Claims priority of provisional application 62/623,773, filed on Jan. 30, 2018.
Prior Publication US 2020/0356861 A1, Nov. 12, 2020
Int. Cl. G06N 3/082 (2023.01); G06N 3/045 (2023.01); G06N 5/046 (2023.01); G06N 20/20 (2019.01); G06N 3/084 (2023.01); G06N 3/08 (2023.01); H04L 67/142 (2022.01); G06N 3/04 (2023.01); G06N 20/00 (2019.01); G06F 16/901 (2019.01); G06F 18/24 (2023.01); G06F 18/214 (2023.01); G06F 18/21 (2023.01); G06N 3/048 (2023.01)

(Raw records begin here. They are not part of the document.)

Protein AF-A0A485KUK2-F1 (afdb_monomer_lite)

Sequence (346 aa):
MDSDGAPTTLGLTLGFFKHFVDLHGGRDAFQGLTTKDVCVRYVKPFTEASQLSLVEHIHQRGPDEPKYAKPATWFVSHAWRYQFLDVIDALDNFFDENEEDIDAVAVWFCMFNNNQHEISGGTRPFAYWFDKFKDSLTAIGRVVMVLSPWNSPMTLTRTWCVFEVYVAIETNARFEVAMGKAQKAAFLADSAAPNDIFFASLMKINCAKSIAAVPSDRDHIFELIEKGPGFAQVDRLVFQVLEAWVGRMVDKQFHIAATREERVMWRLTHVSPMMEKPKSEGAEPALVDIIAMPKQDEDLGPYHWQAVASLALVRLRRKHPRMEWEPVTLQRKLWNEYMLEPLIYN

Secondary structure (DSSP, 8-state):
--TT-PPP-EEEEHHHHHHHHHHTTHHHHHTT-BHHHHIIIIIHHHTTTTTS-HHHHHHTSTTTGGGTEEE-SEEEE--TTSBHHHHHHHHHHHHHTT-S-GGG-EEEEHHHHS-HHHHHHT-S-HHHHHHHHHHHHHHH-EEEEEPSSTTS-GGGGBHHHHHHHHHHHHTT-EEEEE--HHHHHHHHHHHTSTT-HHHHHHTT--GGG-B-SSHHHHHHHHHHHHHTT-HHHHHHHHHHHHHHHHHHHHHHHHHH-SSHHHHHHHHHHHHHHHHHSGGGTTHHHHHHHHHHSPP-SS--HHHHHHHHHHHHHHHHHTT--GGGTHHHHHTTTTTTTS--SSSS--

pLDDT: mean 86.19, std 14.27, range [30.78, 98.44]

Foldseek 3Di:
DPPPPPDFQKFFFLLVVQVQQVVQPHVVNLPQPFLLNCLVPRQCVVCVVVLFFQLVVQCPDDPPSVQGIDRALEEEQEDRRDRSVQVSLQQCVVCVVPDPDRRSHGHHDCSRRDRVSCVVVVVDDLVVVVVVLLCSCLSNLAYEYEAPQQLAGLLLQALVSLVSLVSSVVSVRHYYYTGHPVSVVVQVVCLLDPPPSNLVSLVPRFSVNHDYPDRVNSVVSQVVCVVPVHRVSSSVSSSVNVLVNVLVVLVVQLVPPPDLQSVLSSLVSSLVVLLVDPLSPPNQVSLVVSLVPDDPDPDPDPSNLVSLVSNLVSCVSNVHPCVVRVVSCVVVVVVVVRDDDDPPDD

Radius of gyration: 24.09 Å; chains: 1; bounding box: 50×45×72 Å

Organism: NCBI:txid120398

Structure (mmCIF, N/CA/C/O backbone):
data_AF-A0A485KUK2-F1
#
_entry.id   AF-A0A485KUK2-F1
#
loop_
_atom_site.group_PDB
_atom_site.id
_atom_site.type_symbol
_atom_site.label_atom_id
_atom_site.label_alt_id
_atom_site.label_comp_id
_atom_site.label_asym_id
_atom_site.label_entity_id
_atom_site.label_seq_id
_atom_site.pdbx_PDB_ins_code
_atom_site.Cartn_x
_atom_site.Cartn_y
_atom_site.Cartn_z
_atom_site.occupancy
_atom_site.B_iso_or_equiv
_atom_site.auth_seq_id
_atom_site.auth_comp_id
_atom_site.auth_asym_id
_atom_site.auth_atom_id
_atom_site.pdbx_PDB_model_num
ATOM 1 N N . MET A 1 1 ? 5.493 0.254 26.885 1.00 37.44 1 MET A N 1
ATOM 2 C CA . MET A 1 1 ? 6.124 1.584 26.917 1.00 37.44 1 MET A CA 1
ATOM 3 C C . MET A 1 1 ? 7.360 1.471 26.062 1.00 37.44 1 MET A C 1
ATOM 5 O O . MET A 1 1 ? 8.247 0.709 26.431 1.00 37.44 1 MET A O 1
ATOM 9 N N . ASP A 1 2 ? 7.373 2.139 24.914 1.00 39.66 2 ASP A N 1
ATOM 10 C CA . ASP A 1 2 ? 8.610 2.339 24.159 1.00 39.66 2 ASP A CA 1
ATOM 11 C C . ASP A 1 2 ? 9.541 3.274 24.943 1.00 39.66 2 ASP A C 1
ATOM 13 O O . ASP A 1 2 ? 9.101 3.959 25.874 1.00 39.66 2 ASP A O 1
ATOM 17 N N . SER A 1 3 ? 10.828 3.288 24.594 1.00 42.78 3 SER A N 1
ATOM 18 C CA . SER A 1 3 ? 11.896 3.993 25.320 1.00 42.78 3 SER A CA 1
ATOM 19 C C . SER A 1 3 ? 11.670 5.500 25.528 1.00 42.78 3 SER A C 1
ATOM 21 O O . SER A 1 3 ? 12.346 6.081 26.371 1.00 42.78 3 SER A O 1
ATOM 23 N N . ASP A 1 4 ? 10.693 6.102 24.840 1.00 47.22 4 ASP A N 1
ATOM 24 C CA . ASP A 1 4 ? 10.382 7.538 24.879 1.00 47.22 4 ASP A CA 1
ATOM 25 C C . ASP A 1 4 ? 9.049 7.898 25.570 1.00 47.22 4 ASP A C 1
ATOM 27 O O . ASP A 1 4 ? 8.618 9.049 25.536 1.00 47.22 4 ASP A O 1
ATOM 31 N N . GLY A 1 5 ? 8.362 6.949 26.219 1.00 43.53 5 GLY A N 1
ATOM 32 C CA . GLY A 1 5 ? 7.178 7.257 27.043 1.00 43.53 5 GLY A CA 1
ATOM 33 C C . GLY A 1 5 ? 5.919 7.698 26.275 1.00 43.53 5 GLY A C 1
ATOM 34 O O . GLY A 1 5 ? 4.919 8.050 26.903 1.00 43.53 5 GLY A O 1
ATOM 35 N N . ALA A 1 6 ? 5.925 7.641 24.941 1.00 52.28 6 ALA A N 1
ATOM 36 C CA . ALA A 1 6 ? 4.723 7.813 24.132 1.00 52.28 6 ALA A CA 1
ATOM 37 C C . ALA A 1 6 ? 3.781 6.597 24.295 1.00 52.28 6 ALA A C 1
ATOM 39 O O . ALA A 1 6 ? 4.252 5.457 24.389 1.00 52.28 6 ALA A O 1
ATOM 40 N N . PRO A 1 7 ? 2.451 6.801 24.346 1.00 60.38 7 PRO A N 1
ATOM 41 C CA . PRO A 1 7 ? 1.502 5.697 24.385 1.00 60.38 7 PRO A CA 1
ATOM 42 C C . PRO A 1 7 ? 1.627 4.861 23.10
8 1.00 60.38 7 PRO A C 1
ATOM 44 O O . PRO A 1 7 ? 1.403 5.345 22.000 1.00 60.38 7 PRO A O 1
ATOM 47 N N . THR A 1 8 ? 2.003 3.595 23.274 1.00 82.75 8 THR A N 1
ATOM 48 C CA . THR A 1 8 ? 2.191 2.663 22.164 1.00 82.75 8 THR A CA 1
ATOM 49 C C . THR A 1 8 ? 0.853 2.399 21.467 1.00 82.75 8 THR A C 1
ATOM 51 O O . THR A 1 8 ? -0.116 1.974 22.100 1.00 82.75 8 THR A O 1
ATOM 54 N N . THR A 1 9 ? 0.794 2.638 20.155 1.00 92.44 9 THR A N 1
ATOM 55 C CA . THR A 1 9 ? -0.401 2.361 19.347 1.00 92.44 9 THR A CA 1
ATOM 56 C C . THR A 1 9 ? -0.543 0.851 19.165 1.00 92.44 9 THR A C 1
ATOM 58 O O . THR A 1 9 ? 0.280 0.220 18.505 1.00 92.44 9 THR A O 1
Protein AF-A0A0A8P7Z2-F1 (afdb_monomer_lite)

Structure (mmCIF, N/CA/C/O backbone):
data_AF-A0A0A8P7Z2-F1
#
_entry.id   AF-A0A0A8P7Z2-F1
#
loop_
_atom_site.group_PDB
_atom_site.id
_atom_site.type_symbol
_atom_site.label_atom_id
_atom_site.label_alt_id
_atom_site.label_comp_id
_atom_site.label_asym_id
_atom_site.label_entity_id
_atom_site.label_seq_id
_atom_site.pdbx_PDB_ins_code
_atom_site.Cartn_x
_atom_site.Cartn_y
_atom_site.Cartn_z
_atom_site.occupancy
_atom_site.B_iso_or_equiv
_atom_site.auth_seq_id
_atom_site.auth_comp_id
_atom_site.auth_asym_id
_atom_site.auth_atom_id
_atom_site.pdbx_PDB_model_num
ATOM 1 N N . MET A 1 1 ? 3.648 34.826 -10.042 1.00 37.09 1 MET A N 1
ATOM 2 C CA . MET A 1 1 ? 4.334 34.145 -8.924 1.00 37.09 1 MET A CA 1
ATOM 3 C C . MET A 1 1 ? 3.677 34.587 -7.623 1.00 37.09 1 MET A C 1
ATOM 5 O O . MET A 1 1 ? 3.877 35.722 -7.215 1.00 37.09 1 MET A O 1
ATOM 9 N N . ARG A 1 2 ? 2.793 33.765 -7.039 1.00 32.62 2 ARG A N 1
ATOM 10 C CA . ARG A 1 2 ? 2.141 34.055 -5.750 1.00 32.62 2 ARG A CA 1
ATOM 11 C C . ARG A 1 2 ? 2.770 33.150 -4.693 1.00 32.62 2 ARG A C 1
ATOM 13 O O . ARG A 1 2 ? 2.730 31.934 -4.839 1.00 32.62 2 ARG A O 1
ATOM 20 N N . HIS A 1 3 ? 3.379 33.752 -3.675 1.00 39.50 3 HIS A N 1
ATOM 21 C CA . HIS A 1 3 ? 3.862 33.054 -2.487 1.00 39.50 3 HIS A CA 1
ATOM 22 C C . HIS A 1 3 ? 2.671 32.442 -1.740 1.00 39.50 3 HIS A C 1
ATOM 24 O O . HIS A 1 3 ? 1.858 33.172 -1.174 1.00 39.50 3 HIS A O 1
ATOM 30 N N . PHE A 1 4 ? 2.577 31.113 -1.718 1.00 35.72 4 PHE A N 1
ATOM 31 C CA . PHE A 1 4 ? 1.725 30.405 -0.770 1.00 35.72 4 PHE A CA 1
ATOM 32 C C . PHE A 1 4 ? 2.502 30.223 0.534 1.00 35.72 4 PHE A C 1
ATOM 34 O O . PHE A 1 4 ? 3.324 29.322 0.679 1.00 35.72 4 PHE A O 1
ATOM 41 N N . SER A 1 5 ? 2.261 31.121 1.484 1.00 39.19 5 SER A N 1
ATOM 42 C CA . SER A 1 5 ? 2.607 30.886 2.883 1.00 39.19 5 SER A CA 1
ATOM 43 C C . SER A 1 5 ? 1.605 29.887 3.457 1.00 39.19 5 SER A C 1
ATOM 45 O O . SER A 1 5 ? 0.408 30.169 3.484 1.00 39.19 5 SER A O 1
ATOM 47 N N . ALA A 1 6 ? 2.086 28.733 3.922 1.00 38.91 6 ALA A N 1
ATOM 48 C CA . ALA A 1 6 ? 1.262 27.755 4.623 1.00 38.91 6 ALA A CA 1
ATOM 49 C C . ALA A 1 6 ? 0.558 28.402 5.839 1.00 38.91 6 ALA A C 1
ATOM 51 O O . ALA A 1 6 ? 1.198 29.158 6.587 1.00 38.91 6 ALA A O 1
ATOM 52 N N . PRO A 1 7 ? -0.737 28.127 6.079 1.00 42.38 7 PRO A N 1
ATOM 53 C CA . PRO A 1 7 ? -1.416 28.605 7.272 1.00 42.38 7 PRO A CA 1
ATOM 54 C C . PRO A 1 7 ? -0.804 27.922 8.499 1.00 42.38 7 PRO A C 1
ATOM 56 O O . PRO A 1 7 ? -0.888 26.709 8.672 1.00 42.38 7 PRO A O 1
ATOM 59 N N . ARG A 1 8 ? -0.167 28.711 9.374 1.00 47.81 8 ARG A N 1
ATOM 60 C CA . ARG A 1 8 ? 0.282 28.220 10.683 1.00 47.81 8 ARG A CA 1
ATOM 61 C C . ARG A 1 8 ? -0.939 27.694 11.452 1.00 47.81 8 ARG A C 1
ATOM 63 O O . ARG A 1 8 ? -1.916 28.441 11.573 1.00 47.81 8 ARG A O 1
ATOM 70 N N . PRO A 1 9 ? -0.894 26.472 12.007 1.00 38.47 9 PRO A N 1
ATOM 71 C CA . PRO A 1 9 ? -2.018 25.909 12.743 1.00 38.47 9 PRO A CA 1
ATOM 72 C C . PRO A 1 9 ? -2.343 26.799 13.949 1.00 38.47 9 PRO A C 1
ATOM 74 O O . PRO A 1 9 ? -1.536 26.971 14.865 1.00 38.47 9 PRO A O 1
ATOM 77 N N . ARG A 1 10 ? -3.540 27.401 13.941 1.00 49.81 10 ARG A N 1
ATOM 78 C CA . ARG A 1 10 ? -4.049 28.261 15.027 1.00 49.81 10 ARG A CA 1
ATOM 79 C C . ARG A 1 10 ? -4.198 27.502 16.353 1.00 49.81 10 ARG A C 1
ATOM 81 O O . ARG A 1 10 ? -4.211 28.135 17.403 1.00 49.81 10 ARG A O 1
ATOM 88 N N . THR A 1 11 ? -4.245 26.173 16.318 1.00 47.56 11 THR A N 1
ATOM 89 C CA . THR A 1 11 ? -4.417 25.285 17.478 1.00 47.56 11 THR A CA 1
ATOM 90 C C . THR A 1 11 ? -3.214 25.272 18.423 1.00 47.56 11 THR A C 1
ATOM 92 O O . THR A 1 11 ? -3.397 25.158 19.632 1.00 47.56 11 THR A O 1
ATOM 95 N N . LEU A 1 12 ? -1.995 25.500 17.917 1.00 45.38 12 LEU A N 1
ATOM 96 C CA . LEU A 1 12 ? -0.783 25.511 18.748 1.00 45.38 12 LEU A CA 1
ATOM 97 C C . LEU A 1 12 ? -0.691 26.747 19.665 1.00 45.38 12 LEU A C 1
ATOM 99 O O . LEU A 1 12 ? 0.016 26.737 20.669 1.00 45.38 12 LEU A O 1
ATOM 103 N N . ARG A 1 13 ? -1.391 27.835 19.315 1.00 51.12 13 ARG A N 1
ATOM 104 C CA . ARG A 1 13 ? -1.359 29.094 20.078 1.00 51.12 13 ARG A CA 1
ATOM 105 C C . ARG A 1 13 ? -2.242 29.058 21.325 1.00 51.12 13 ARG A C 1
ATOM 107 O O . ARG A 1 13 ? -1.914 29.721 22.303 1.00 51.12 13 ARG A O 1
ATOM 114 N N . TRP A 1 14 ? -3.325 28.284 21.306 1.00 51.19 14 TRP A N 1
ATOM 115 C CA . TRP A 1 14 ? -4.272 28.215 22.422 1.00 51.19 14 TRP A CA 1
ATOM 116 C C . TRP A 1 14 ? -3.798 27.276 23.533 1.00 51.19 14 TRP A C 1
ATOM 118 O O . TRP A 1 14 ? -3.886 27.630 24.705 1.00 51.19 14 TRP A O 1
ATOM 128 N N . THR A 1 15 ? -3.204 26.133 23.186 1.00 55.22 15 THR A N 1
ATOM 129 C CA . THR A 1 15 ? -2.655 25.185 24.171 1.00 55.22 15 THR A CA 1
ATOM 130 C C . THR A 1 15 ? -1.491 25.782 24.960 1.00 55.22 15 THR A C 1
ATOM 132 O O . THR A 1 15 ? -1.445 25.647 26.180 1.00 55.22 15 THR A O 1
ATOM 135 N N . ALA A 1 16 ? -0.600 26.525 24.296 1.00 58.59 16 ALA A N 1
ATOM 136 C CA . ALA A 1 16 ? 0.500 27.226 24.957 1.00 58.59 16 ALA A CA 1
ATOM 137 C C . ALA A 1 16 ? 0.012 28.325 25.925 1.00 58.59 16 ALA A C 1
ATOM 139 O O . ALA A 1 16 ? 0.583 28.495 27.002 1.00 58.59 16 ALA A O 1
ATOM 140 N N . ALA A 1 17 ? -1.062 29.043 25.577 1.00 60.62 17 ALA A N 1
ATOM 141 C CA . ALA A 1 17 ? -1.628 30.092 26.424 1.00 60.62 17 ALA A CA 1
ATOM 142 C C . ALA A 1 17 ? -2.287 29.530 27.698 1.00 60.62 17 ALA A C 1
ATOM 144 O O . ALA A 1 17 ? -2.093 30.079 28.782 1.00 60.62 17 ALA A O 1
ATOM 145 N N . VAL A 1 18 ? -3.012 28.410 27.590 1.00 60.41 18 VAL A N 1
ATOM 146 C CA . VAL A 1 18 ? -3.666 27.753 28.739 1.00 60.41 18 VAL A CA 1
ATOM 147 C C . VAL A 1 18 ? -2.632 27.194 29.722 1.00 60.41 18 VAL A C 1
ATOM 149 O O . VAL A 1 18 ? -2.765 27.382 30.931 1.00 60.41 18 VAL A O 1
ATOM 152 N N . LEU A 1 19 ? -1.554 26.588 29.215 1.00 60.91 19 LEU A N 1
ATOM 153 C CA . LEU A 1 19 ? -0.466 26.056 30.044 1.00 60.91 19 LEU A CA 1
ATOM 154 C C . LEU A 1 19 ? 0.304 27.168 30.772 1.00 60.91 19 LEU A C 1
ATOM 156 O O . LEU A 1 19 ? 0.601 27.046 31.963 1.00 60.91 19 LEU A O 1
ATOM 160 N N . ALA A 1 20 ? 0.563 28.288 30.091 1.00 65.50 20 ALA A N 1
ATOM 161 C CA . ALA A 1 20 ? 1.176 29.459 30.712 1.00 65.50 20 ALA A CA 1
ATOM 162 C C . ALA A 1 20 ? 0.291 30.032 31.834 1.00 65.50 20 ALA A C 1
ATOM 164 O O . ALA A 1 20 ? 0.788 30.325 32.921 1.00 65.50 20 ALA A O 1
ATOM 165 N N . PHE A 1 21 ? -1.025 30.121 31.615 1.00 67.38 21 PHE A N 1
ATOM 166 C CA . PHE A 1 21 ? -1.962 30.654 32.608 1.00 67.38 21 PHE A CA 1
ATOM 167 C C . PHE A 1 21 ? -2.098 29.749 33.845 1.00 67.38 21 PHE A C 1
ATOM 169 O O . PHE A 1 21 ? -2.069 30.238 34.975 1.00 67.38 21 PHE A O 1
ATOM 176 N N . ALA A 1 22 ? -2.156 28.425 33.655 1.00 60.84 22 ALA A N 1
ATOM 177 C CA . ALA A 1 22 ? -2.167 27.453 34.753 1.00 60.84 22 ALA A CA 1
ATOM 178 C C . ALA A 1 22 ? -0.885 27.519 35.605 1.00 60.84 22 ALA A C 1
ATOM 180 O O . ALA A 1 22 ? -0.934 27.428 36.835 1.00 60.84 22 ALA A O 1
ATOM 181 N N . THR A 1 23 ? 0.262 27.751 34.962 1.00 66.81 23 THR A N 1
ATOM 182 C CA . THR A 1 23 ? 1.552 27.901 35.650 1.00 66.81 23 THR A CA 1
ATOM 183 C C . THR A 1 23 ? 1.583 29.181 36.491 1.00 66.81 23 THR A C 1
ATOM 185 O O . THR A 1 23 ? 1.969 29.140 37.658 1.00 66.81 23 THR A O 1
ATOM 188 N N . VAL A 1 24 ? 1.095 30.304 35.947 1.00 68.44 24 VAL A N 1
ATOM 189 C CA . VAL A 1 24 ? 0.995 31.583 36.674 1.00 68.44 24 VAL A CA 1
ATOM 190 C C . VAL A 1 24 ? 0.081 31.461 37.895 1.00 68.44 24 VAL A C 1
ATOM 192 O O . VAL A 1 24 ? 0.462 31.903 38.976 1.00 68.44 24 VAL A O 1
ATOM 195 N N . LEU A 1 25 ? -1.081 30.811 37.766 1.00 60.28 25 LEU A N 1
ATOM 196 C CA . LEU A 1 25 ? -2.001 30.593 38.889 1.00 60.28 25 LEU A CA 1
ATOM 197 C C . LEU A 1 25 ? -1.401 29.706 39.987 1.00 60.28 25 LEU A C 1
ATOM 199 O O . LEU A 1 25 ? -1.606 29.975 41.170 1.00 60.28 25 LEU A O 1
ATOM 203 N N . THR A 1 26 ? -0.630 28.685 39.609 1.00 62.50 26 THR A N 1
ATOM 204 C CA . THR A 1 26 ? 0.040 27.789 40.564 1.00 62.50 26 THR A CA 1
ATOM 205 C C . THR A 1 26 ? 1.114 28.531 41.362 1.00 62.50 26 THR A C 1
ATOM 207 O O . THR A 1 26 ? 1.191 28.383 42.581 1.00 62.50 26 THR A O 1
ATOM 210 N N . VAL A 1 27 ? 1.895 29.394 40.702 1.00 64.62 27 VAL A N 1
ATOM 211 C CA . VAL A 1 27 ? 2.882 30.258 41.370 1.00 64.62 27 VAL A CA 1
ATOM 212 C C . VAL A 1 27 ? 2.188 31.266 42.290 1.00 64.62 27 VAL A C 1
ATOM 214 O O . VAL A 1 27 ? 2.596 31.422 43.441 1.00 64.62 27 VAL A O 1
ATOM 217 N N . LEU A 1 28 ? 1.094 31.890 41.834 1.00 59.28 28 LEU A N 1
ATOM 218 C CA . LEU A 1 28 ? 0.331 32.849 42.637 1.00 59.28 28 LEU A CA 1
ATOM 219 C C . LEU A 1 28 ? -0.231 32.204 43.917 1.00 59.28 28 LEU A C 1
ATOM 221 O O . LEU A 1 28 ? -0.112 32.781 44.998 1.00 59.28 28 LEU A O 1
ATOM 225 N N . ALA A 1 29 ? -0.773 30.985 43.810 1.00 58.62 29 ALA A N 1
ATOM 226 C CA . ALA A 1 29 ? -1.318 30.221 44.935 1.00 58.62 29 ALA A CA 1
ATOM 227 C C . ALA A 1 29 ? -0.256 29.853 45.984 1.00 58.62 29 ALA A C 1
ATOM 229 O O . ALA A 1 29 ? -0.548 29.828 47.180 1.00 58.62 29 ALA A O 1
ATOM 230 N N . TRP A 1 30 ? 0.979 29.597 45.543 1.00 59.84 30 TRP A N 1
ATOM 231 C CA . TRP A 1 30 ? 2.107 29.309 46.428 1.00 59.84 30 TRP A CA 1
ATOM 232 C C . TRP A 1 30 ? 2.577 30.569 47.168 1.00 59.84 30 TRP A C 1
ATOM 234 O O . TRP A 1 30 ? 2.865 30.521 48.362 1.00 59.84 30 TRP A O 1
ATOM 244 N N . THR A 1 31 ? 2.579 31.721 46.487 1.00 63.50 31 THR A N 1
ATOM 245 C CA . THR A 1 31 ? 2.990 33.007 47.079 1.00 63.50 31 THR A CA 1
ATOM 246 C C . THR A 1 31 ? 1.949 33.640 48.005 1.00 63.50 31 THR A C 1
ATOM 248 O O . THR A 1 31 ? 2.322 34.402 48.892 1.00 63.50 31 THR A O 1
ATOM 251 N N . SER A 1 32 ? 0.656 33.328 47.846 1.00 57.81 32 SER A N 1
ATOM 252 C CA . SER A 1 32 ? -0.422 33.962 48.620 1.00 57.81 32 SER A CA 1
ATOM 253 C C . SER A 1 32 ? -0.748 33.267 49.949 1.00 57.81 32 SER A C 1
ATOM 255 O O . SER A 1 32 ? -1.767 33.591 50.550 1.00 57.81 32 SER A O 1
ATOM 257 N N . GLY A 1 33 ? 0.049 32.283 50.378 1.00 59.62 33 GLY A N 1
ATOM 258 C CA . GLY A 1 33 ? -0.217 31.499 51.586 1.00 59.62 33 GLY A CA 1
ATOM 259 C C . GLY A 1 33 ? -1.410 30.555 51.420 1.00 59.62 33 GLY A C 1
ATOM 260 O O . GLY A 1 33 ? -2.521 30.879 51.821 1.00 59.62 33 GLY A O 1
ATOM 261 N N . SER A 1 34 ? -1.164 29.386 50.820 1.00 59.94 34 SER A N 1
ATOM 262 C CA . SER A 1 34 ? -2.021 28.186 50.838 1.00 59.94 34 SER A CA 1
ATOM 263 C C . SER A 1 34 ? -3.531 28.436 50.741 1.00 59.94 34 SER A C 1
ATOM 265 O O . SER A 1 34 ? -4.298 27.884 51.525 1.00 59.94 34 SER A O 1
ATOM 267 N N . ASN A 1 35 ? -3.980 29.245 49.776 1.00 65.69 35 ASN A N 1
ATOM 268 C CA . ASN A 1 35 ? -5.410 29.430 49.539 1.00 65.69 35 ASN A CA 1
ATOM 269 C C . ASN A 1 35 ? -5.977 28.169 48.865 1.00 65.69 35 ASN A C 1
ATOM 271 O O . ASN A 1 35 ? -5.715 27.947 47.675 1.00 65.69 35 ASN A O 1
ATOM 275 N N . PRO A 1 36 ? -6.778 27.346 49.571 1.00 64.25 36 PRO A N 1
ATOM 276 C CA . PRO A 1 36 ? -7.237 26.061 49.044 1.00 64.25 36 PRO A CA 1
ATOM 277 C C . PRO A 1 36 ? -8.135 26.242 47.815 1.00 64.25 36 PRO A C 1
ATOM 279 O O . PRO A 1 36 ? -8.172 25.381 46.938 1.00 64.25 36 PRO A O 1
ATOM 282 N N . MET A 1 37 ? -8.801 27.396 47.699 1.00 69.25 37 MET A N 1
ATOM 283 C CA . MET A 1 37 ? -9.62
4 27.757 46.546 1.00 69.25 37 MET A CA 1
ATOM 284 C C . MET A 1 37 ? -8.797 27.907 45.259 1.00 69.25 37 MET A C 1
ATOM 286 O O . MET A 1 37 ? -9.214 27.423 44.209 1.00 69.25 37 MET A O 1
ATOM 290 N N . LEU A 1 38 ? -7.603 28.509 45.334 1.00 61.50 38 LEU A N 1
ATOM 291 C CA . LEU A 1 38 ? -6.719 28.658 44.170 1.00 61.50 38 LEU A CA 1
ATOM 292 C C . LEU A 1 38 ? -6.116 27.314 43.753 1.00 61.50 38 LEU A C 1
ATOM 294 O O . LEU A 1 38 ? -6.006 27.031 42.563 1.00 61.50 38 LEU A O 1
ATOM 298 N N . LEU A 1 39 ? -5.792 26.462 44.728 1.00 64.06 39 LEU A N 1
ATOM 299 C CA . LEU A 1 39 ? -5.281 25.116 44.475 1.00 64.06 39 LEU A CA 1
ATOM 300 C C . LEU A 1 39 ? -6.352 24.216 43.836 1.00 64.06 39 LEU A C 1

CPC G06N 3/082 (2013.01) [G06F 16/9024 (2019.01); G06F 18/214 (2023.01); G06F 18/217 (2023.01); G06F 18/24 (2023.01); G06N 3/04 (2013.01); G06N 3/045 (2023.01); G06N 3/048 (2023.01); G06N 3/08 (2013.01); G06N 3/084 (2013.01); G06N 20/00 (2019.01); G06N 20/20 (2019.01); H04L 67/142 (2013.01); G06F 18/2148 (2023.01); G06N 5/046 (2013.01)]

16 Claims

1. A method of training a neural network, the method comprising:

in an initial training of the neural network, training the neural network, by a computer system, wherein the neural network comprises a plurality of layers, including an input layer, an output layer, and at least one hidden layer, wherein each layer comprises at least one node, such that the neural network comprises a plurality of nodes, including a node A and a node B and a node C, wherein node A is not in the output layer and node B is not in the input layer, such that a weighted output from node A is not input to node B in a feedforward phase through the neural network such that the output from node A is not used in computing an activation value for node B in the feedforward phase, and wherein there is no direct connection from node A to node B in the neural network after the initial training and there is direct connection from node C to node B in the neural network after the initial training, such that a weighted output from node C is input to node B in a feedforward phase through the neural network such that the output from node C is used in computing the activation value for node B in the feedforward phase, and wherein the initial training comprises, for each training data item in a first set of training data:

computing, in the feedforward phase, activation values for nodes of the neural network for the training data item, wherein computing the activation for node B comprises computing the activation value for node B based on a weighted value of the activation value for node C due to the direct connection from node C to node B, where a weight for the activation value for node C used in the computation of the activation value for node B is a weight of the direction connection from node C to node B; and

computing, in a back-propagation phase, estimates of partial derivatives for each of nodes A, B and C with respect to an objective for the neural network, wherein the objective is the same for nodes A, B and C in the initial training;

after the initial training, evaluating, by the computer system, whether to add a direct connection from node A in the neural network to node B in the neural network, such that after adding the direct connection from node A to node B, the activation value of node A, weighted by a connection weight for the direct connection from node A to node B, would be used in computation of the activation value for node B, wherein evaluating whether to add the direct connection from node A to node B comprises estimating, by the computer system, an improvement in the objective of the neural network with the direct connection from node A to node B, wherein estimating the improvement in the objective comprises computing, by the computer system, a value of adding the direct connection from node A to node B, wherein computing the value comprises computing, by the computer system, a sum, over a second set of training data, of products of multiple factors, wherein the multiple factors comprise, for each item in the second set of training data, an activation value for node A and a partial derivative of an error loss function with respect to each input to node B; and

adding, by the computer system, the direct connection from node A to node B upon a determination by the computer system that an outcome of estimating the improvement in the objective of the neural network meets a criterion for adding the direct connection, such that, in a subsequent feedforward phase of a subsequent training, weighted outputs from both node A and node C are used in computing the activation value for node B.